I don't have access to a retina display, unfortunately, but I'll check to see if, by any chance, the simulator shows a similar issue.
That's a good news. It means that it's not a more general OpenGL ES issue with the way orx has been written (the Android display plugin being based on the iOS one, I'll check for any obvious difference).
Same here!
Cheers!
Also, I reread what you posted here's what I think:
First of all, you won't need this one and it's probably for the best if you don't have it as it's going to temper with your natural VSync aligned frames which already gives you 60FPS.
Ok, I have to admit that this one puzzles me. Orx uses the device natural orientation, which is Portrait. That means that the real display size should be:
and not the contrary. When you query the screen size with orxDisplay_GetScreenSize(), what do you get, these numbers (640x960) or rather the contrary (960x640)?
That also means that, with your camera settings, rendering shouldn't fill the viewport as it's going to try to fit the 960 of camera's width into the actual 640 of screen width, which should result in huge letter boxing on screen.
The height of rendered image on screen should then be 640 * (640 / 960) = ~426 pixels out of the actual 960 ones of the physical display (hence adding (960 - 426) / 2 = 267 pixels wide black bars at the top and the bottom of the screen).
I tried it here with the simulator, and that's exactly what I'm obtaining, but somehow this is not what you're getting, isn't it?
My question is: why/how did you get orx to consider the native device being Landscape instead of Portrait? Adding something like UIInterfaceOrientation = UIInterfaceOrientationLandscapeLeft/Right shouldn't affect the way orx perceive the physical device.
I'm curious.
Thanks,
Alex
That still doesn't explain the FPS cut you experienced with a 320x480 camera though. Without access to a physical retina device on my side, I think it's going to be hard for me to find the actual problem.

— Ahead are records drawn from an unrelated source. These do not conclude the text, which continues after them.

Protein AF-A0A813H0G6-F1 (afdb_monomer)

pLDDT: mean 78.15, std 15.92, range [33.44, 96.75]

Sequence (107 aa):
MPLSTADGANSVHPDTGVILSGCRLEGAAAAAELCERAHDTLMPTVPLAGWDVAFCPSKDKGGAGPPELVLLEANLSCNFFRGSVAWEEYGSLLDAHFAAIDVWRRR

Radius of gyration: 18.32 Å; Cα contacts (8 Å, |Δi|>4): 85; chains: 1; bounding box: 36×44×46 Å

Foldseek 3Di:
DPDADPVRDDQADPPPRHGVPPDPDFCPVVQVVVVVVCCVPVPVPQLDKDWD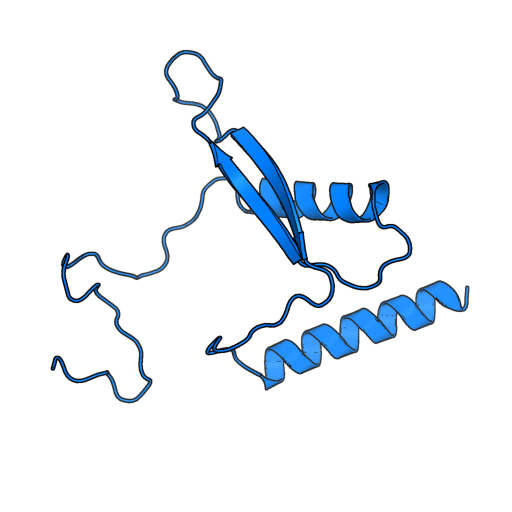KDFAFDPPVPSPDGTDIDTDDIHDPPDCVPDPDPVVVVVVVVVVSVVVVVVVVVD

Mean predicted aligned error: 10.63 Å

Solvent-accessible surface area (backbone atoms only — not comparable to full-atom values): 6850 Å² total; per-residue (Å²): 128,86,79,66,47,100,83,67,61,68,60,43,42,92,91,72,68,45,67,56,66,79,77,83,62,82,60,52,68,60,50,51,54,48,45,52,53,46,38,61,69,76,37,70,86,59,94,66,68,36,69,45,68,46,82,39,77,18,84,43,93,86,50,80,49,70,57,37,78,41,82,74,52,71,37,76,76,64,69,71,79,90,59,93,64,65,60,69,62,53,49,52,53,50,53,55,51,55,53,50,51,55,56,58,76,75,108

Nearest PDB structures (foldseek):
  7b5h-assembly1_AI  TM=3.950E-01  e=2.912E+00  Nostoc sp. PCC 7120 = FACHB-418
  4h6u-assembly1_B  TM=2.363E-01  e=3.326E+00  Danio rerio

Organism: Polarella glacialis (NCBI:txid89957)

Structure (mmCIF, N/CA/C/O backbone):
data_AF-A0A813H0G6-F1
#
_entry.id   AF-A0A813H0G6-F1
#
loop_
_atom_site.group_PDB
_atom_site.id
_atom_site.type_symbol
_atom_site.label_atom_id
_atom_site.label_alt_id
_atom_site.label_comp_id
_atom_site.label_asym_id
_atom_site.label_entity_id
_atom_site.label_seq_id
_atom_site.pdbx_PDB_ins_code
_atom_site.Cartn_x
_atom_site.Cartn_y
_atom_site.Cartn_z
_atom_site.occupancy
_atom_site.B_iso_or_equiv
_atom_site.auth_seq_id
_atom_site.auth_comp_id
_atom_site.auth_asym_id
_atom_site.auth_atom_id
_atom_site.pdbx_PDB_model_num
ATOM 1 N N . MET A 1 1 ? 8.113 28.855 17.073 1.00 33.44 1 MET A N 1
ATOM 2 C CA . MET A 1 1 ? 8.111 27.707 16.144 1.00 33.44 1 MET A CA 1
ATOM 3 C C . MET A 1 1 ? 9.125 26.726 16.694 1.00 33.44 1 MET A C 1
ATOM 5 O O . MET A 1 1 ? 10.284 27.126 16.764 1.00 33.44 1 MET A O 1
ATOM 9 N N . PRO A 1 2 ? 8.730 25.547 17.205 1.00 36.72 2 PRO A N 1
ATOM 10 C CA . PRO A 1 2 ? 9.713 24.580 17.672 1.00 36.72 2 PRO A CA 1
ATOM 11 C C . PRO A 1 2 ? 10.641 24.249 16.504 1.00 36.72 2 PRO A C 1
ATOM 13 O O . PRO A 1 2 ? 10.183 24.019 15.385 1.00 36.72 2 PRO A O 1
ATOM 16 N N . LEU A 1 3 ? 11.940 24.355 16.764 1.00 34.81 3 LEU A N 1
ATOM 17 C CA . LEU A 1 3 ? 12.991 24.101 15.795 1.00 34.81 3 LEU A CA 1
ATOM 18 C C . LEU A 1 3 ? 12.953 22.620 15.422 1.00 34.81 3 LEU A C 1
ATOM 20 O O . LEU A 1 3 ? 13.150 21.757 16.273 1.00 34.81 3 LEU A O 1
ATOM 24 N N . SER A 1 4 ? 12.687 22.372 14.143 1.00 37.81 4 SER A N 1
ATOM 25 C CA . SER A 1 4 ? 12.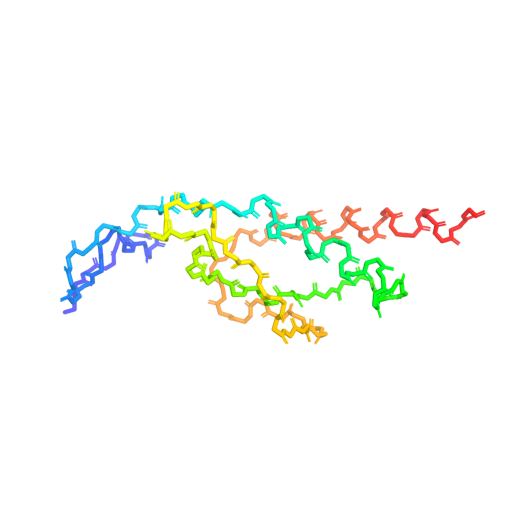922 21.100 13.476 1.00 37.81 4 SER A CA 1
ATOM 26 C C . SER A 1 4 ? 14.334 20.605 13.788 1.00 37.81 4 SER A C 1
ATOM 28 O O . SER A 1 4 ? 15.290 21.384 13.737 1.00 37.81 4 SER A O 1
ATOM 30 N N . THR A 1 5 ? 14.480 19.311 14.060 1.00 45.91 5 THR A N 1
ATOM 31 C CA . THR A 1 5 ? 15.780 18.638 13.984 1.00 45.91 5 THR A CA 1
ATOM 32 C C . THR A 1 5 ? 16.398 18.865 12.596 1.00 45.91 5 THR A C 1
ATOM 34 O O . THR A 1 5 ? 15.701 19.228 11.641 1.00 45.91 5 THR A O 1
ATOM 37 N N . ALA A 1 6 ? 17.716 18.687 12.474 1.00 42.12 6 ALA A N 1
ATOM 38 C CA . ALA A 1 6 ? 18.463 18.955 11.239 1.00 42.12 6 ALA A CA 1
ATOM 39 C C . ALA A 1 6 ? 17.970 18.153 10.009 1.00 42.12 6 ALA A C 1
ATOM 41 O O . ALA A 1 6 ? 18.312 18.502 8.883 1.00 42.12 6 ALA A O 1
ATOM 42 N N . ASP A 1 7 ? 17.157 17.116 10.222 1.00 48.94 7 ASP A N 1
ATOM 43 C CA . ASP A 1 7 ? 16.544 16.232 9.226 1.00 48.94 7 ASP A CA 1
ATOM 44 C C 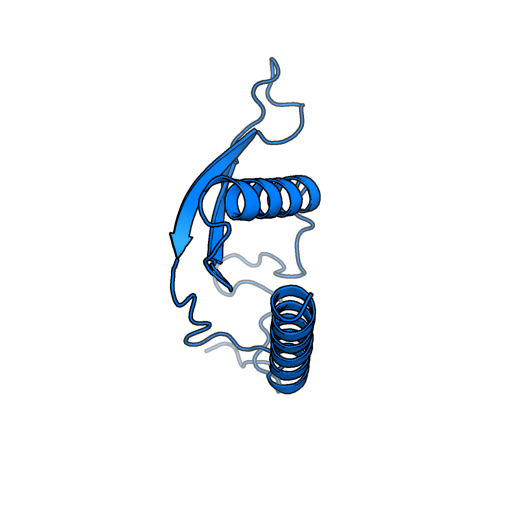. ASP A 1 7 ? 15.021 16.425 9.041 1.00 48.94 7 ASP A C 1
ATOM 46 O O . ASP A 1 7 ? 14.418 15.717 8.239 1.00 48.94 7 ASP A O 1
ATOM 50 N N . GLY A 1 8 ? 14.367 17.362 9.740 1.00 49.25 8 GLY A N 1
ATOM 51 C CA . GLY A 1 8 ? 12.914 17.564 9.590 1.00 49.25 8 GLY A CA 1
ATOM 52 C C . GLY A 1 8 ? 12.026 16.734 10.524 1.00 49.25 8 GLY A C 1
ATOM 53 O O . GLY A 1 8 ? 10.806 16.906 10.509 1.00 49.25 8 GLY A O 1
ATOM 54 N N . ALA A 1 9 ? 12.596 15.814 11.306 1.00 51.12 9 ALA A N 1
ATOM 55 C CA . ALA A 1 9 ? 11.842 14.816 12.057 1.00 51.12 9 ALA A CA 1
ATOM 56 C C . ALA A 1 9 ? 11.343 15.331 13.421 1.00 51.12 9 ALA A C 1
ATOM 58 O O . ALA A 1 9 ? 12.096 15.523 14.374 1.00 51.12 9 ALA A O 1
ATOM 59 N N . ASN A 1 10 ? 10.023 15.466 13.565 1.00 54.56 10 ASN A N 1
ATOM 60 C CA . ASN A 1 10 ? 9.403 15.618 14.880 1.00 54.56 10 ASN A CA 1
ATOM 61 C C . ASN A 1 10 ? 9.207 14.228 15.500 1.00 54.56 10 ASN A C 1
ATOM 63 O O . ASN A 1 10 ? 8.368 13.456 15.047 1.00 54.56 10 ASN A O 1
ATOM 67 N N . SER A 1 11 ? 9.955 13.904 16.555 1.00 61.94 11 SER A N 1
ATOM 68 C CA . SER A 1 11 ? 9.759 12.672 17.338 1.00 61.94 11 SER A CA 1
ATOM 69 C C . SER A 1 11 ? 8.581 12.762 18.311 1.00 61.94 11 SER A C 1
ATOM 71 O O . SER A 1 11 ? 8.204 11.766 18.925 1.00 61.94 11 SER A O 1
ATOM 73 N N . VAL A 1 12 ? 7.992 13.952 18.450 1.00 68.69 12 VAL A N 1
ATOM 74 C CA . VAL A 1 12 ? 6.891 14.262 19.359 1.00 68.69 12 VAL A CA 1
ATOM 75 C C . VAL A 1 12 ? 5.917 15.211 18.661 1.00 68.69 12 VAL A C 1
ATOM 77 O O . VAL A 1 12 ? 6.335 16.192 18.047 1.00 68.69 12 VAL A O 1
ATOM 80 N N . HIS A 1 13 ? 4.617 14.933 18.753 1.00 65.38 13 HIS A N 1
ATOM 81 C CA . HIS A 1 13 ? 3.577 15.791 18.194 1.00 65.38 13 HIS A CA 1
ATOM 82 C C . HIS A 1 13 ? 3.562 17.154 18.918 1.00 65.38 13 HIS A C 1
ATOM 84 O O . HIS A 1 13 ? 3.410 17.178 20.144 1.00 65.38 13 HIS A O 1
ATOM 90 N N . PRO A 1 14 ? 3.664 18.291 18.202 1.00 62.03 14 PRO A N 1
ATOM 91 C CA . PRO A 1 14 ? 3.872 19.610 18.811 1.00 62.03 14 PRO A CA 1
ATOM 92 C C . PRO A 1 14 ? 2.720 20.066 19.715 1.00 62.03 14 PRO A C 1
ATOM 94 O O . PRO A 1 14 ? 2.966 20.762 20.695 1.00 62.03 14 PRO A O 1
ATOM 97 N N . ASP A 1 15 ? 1.487 19.641 19.427 1.00 67.31 15 ASP A N 1
ATOM 98 C CA . ASP A 1 15 ? 0.308 20.067 20.199 1.00 67.31 15 ASP A CA 1
ATOM 99 C C . ASP A 1 15 ? -0.112 19.093 21.310 1.00 67.31 15 ASP A C 1
ATOM 101 O O . ASP A 1 15 ? -0.847 19.473 22.216 1.00 67.31 15 ASP A O 1
ATOM 105 N N . THR A 1 16 ? 0.317 17.828 21.251 1.00 73.19 16 THR A N 1
ATOM 106 C CA . THR A 1 16 ? -0.205 16.766 22.134 1.00 73.19 16 THR A CA 1
ATOM 107 C C . THR A 1 16 ? 0.878 16.084 22.957 1.00 73.19 16 THR A C 1
ATOM 109 O O . THR A 1 16 ? 0.557 15.351 23.889 1.00 73.19 16 THR A O 1
ATOM 112 N N . GLY A 1 17 ? 2.159 16.299 22.639 1.00 66.69 17 GLY A N 1
ATOM 113 C CA . GLY A 1 17 ? 3.269 15.661 23.344 1.00 66.69 17 GLY A CA 1
ATOM 114 C C . GLY A 1 17 ? 3.378 14.152 23.097 1.00 66.69 17 GLY A C 1
ATOM 115 O O . GLY A 1 17 ? 4.196 13.489 23.731 1.00 66.69 17 GLY A O 1
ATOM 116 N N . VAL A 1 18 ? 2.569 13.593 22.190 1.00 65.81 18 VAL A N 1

Also, I just checked in a proper NPOT texture support detection for iOS, it was broken as we were asking for the GL extensions in the thread before creating the thread context and the returned string was null. It shouldn't matter in your case as you're using POT textures, but still.
I tried TapMania on my iPad. It was really nice, too bad there wasn't a native iPad display support!
I'm glad you liked tapmania. There is no iPad support because I never had an iPad back in the days of tapmania development
Tapmania is opensource (terrible code tho) too: sources
Cheers!
Alex